Entitled Land Still Commands a Bid

Parkview will not make the front page next to Public Storage's Canada entry or the NSA merger vote. That is why it matters for operators in the middle market.

June 2026 deal flow confirms buyers still pay for operational slack when the product is right and they pay separately for expansion capacity when entitlements are already in hand. The Smerks sold both in one closing. If you own a cluster along a growth corridor, that is the playbook.


Sources

Frequently Asked Questions

What was included in the Parkview Storage Solutions sale?

The $3.7 million transaction included three operating self-storage facilities totaling approximately 42,800 net rentable square feet in Lugoff, Elgin, and West Columbia, South Carolina, plus a 3.97-acre development site in Lugoff with approvals for 60,000 square feet of additional storage. Coastal Storage Group brokered the deal for sellers Amy and Brad Smerk.

How much did Parkview Storage Solutions sell for?

Argus Self Storage Advisors listed the Parkview Storage Solutions portfolio at $3,700,000 before closing. The price covered approximately 42,800 net rentable square feet across 378 units on 9.01 acres, plus the entitled development parcel along US Highway 1.

Why is the Parkview portfolio considered value-add?

Coastal Storage Group marketed occupancies in the low 70% to low 80% range with below-market rents across all three stabilized facilities. Professional management, marketing, and revenue optimization could lift NOI without ground-up development risk on the operating assets.

What development upside came with the Parkview sale?

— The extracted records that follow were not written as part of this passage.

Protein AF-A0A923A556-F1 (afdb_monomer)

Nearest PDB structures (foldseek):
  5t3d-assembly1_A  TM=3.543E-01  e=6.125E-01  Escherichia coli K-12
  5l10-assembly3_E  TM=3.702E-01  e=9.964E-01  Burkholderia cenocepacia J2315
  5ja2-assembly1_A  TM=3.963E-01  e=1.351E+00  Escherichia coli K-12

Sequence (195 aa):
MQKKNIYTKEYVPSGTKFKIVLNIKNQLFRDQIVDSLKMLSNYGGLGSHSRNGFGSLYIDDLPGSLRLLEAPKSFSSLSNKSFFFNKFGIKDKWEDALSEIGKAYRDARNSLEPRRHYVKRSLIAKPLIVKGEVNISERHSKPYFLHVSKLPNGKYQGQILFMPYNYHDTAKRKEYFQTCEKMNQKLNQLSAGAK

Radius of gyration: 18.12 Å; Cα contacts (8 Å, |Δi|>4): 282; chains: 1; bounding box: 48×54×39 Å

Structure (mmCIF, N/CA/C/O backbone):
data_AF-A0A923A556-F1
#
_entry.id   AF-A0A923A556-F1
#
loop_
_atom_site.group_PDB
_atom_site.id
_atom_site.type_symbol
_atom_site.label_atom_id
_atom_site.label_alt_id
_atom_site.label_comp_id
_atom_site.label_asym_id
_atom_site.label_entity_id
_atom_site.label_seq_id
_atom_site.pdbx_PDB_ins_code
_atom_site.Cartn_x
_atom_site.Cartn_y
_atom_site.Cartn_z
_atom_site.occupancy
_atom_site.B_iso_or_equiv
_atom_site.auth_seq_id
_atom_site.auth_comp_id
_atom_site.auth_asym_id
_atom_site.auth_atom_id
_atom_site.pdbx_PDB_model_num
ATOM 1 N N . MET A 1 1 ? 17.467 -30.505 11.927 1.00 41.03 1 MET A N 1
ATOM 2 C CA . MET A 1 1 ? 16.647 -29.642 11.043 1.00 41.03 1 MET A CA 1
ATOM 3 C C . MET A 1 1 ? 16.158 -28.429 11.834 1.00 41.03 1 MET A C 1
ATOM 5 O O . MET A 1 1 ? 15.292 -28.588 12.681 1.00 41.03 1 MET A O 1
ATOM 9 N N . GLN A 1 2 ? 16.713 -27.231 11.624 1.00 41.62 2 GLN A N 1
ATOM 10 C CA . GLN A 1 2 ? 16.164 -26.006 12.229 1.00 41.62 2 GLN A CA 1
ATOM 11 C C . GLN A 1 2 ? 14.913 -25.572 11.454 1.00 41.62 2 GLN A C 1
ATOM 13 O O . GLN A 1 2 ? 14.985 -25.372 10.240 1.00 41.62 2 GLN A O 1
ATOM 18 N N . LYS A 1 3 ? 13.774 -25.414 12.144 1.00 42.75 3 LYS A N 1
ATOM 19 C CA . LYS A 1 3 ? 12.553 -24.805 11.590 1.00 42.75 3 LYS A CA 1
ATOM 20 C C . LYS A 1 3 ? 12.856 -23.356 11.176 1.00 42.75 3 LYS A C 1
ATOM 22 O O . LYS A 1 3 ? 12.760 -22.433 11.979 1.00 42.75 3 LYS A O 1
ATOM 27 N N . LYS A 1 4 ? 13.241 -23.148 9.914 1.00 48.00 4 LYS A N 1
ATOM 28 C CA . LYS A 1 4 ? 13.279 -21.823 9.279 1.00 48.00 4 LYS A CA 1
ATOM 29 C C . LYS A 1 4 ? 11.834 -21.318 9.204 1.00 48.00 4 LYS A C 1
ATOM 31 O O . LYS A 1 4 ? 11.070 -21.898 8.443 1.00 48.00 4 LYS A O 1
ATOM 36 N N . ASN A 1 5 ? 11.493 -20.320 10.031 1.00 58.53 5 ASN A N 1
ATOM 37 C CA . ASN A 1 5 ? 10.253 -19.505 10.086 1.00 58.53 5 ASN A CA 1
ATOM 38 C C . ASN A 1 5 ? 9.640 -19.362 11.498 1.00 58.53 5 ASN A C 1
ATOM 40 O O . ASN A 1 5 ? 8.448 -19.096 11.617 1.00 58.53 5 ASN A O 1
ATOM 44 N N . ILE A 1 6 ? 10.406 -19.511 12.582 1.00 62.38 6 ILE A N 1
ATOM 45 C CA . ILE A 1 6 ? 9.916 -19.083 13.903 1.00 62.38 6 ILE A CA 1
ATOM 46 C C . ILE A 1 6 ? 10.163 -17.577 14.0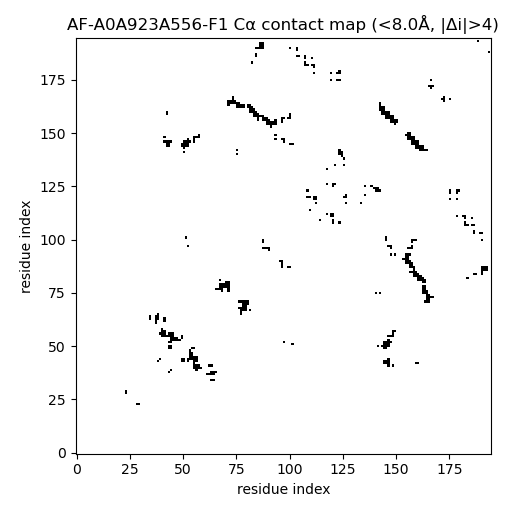19 1.00 62.38 6 ILE A C 1
ATOM 48 O O . ILE A 1 6 ? 11.307 -17.128 13.983 1.00 62.38 6 ILE A O 1
ATOM 52 N N . TYR A 1 7 ? 9.088 -16.793 14.087 1.00 64.12 7 TYR A N 1
ATOM 53 C CA . TYR A 1 7 ? 9.165 -15.353 14.313 1.00 64.12 7 TYR A CA 1
ATOM 54 C C . TYR A 1 7 ? 9.544 -15.112 15.778 1.00 64.12 7 TYR A C 1
ATOM 56 O O . TYR A 1 7 ? 8.774 -15.434 16.675 1.00 64.12 7 TYR A O 1
ATOM 64 N N . THR A 1 8 ? 10.752 -14.607 16.021 1.00 78.44 8 THR A N 1
ATOM 65 C CA . THR A 1 8 ? 11.327 -14.474 17.373 1.00 78.44 8 THR A CA 1
ATOM 66 C C . THR A 1 8 ? 11.198 -13.075 17.969 1.00 78.44 8 THR A C 1
ATOM 68 O O . THR A 1 8 ? 11.641 -12.851 19.090 1.00 78.44 8 THR A O 1
ATOM 71 N N . LYS A 1 9 ? 10.635 -12.113 17.231 1.00 84.12 9 LYS A N 1
ATOM 72 C CA . LYS A 1 9 ? 10.454 -10.745 17.726 1.00 84.12 9 LYS A CA 1
ATOM 73 C C . LYS A 1 9 ? 9.136 -10.632 18.471 1.00 84.12 9 LYS A C 1
ATOM 75 O O . LYS A 1 9 ? 8.133 -11.154 17.995 1.00 84.12 9 LYS A O 1
ATOM 80 N N . GLU A 1 10 ? 9.132 -9.895 19.574 1.00 89.50 10 GLU A N 1
ATOM 81 C CA . GLU A 1 10 ? 7.897 -9.472 20.231 1.00 89.50 10 GLU A CA 1
ATOM 82 C C . GLU A 1 10 ? 7.025 -8.665 19.261 1.00 89.50 10 GLU A C 1
ATOM 84 O O . GLU A 1 10 ? 7.522 -7.906 18.420 1.00 89.50 10 GLU A O 1
ATOM 89 N N . TYR A 1 11 ? 5.712 -8.863 19.344 1.00 91.69 11 TYR A N 1
ATOM 90 C CA . TYR A 1 11 ? 4.738 -8.179 18.504 1.00 91.69 11 TYR A CA 1
ATOM 91 C C . TYR A 1 11 ? 3.391 -8.069 19.217 1.00 91.69 11 TYR A C 1
ATOM 93 O O . TYR A 1 11 ? 3.073 -8.859 20.104 1.00 91.69 11 TYR A O 1
ATOM 101 N N . VAL A 1 12 ? 2.589 -7.091 18.797 1.00 93.69 12 VAL A N 1
ATOM 102 C CA . VAL A 1 12 ? 1.193 -6.965 19.228 1.00 93.69 12 VAL A CA 1
ATOM 103 C C . VAL A 1 12 ? 0.344 -7.922 18.383 1.00 93.69 12 VAL A C 1
ATOM 105 O O . VAL A 1 12 ? 0.381 -7.806 17.153 1.00 93.69 12 VAL A O 1
ATOM 108 N N . PRO A 1 13 ? -0.392 -8.871 18.988 1.00 93.12 13 PRO A N 1
ATOM 109 C CA . PRO A 1 13 ? -1.171 -9.843 18.233 1.00 93.12 13 PRO A CA 1
ATOM 110 C C . PRO A 1 13 ? -2.372 -9.208 17.519 1.00 93.12 13 PRO A C 1
ATOM 112 O O . PRO A 1 13 ? -2.919 -8.182 17.931 1.00 93.12 13 PRO A O 1
ATOM 115 N N . SER A 1 14 ? -2.809 -9.847 16.432 1.00 93.19 14 SER A N 1
ATOM 116 C CA . SER A 1 14 ? -4.027 -9.456 15.718 1.00 93.19 14 SER A CA 1
ATOM 117 C C . SER A 1 14 ? -5.243 -9.497 16.648 1.00 93.19 14 SER A C 1
ATOM 119 O O . SER A 1 14 ? -5.398 -10.417 17.447 1.00 93.19 14 SER A O 1
ATOM 121 N N . GLY A 1 15 ? -6.125 -8.502 16.529 1.00 92.81 15 GLY A N 1
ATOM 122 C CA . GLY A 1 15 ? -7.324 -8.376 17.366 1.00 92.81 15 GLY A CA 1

The package included a 3.97-acre parcel at 1623 Highway 1 South in Lugoff with site-plan approval for two 30,000-square-foot self-storage buildings. A buyer can expand along an established storage corridor without new entitlement risk.

Who brokered the Parkview Storage Solutions transaction?

Ryan Haney and Josh Koerner of Coastal Storage Group, an Argus Self Storage Advisors affiliate, represented sellers Amy and Brad Smerk. Coastal Storage Group covers Florida and South Georgia and has been an Argus affiliate since 1999.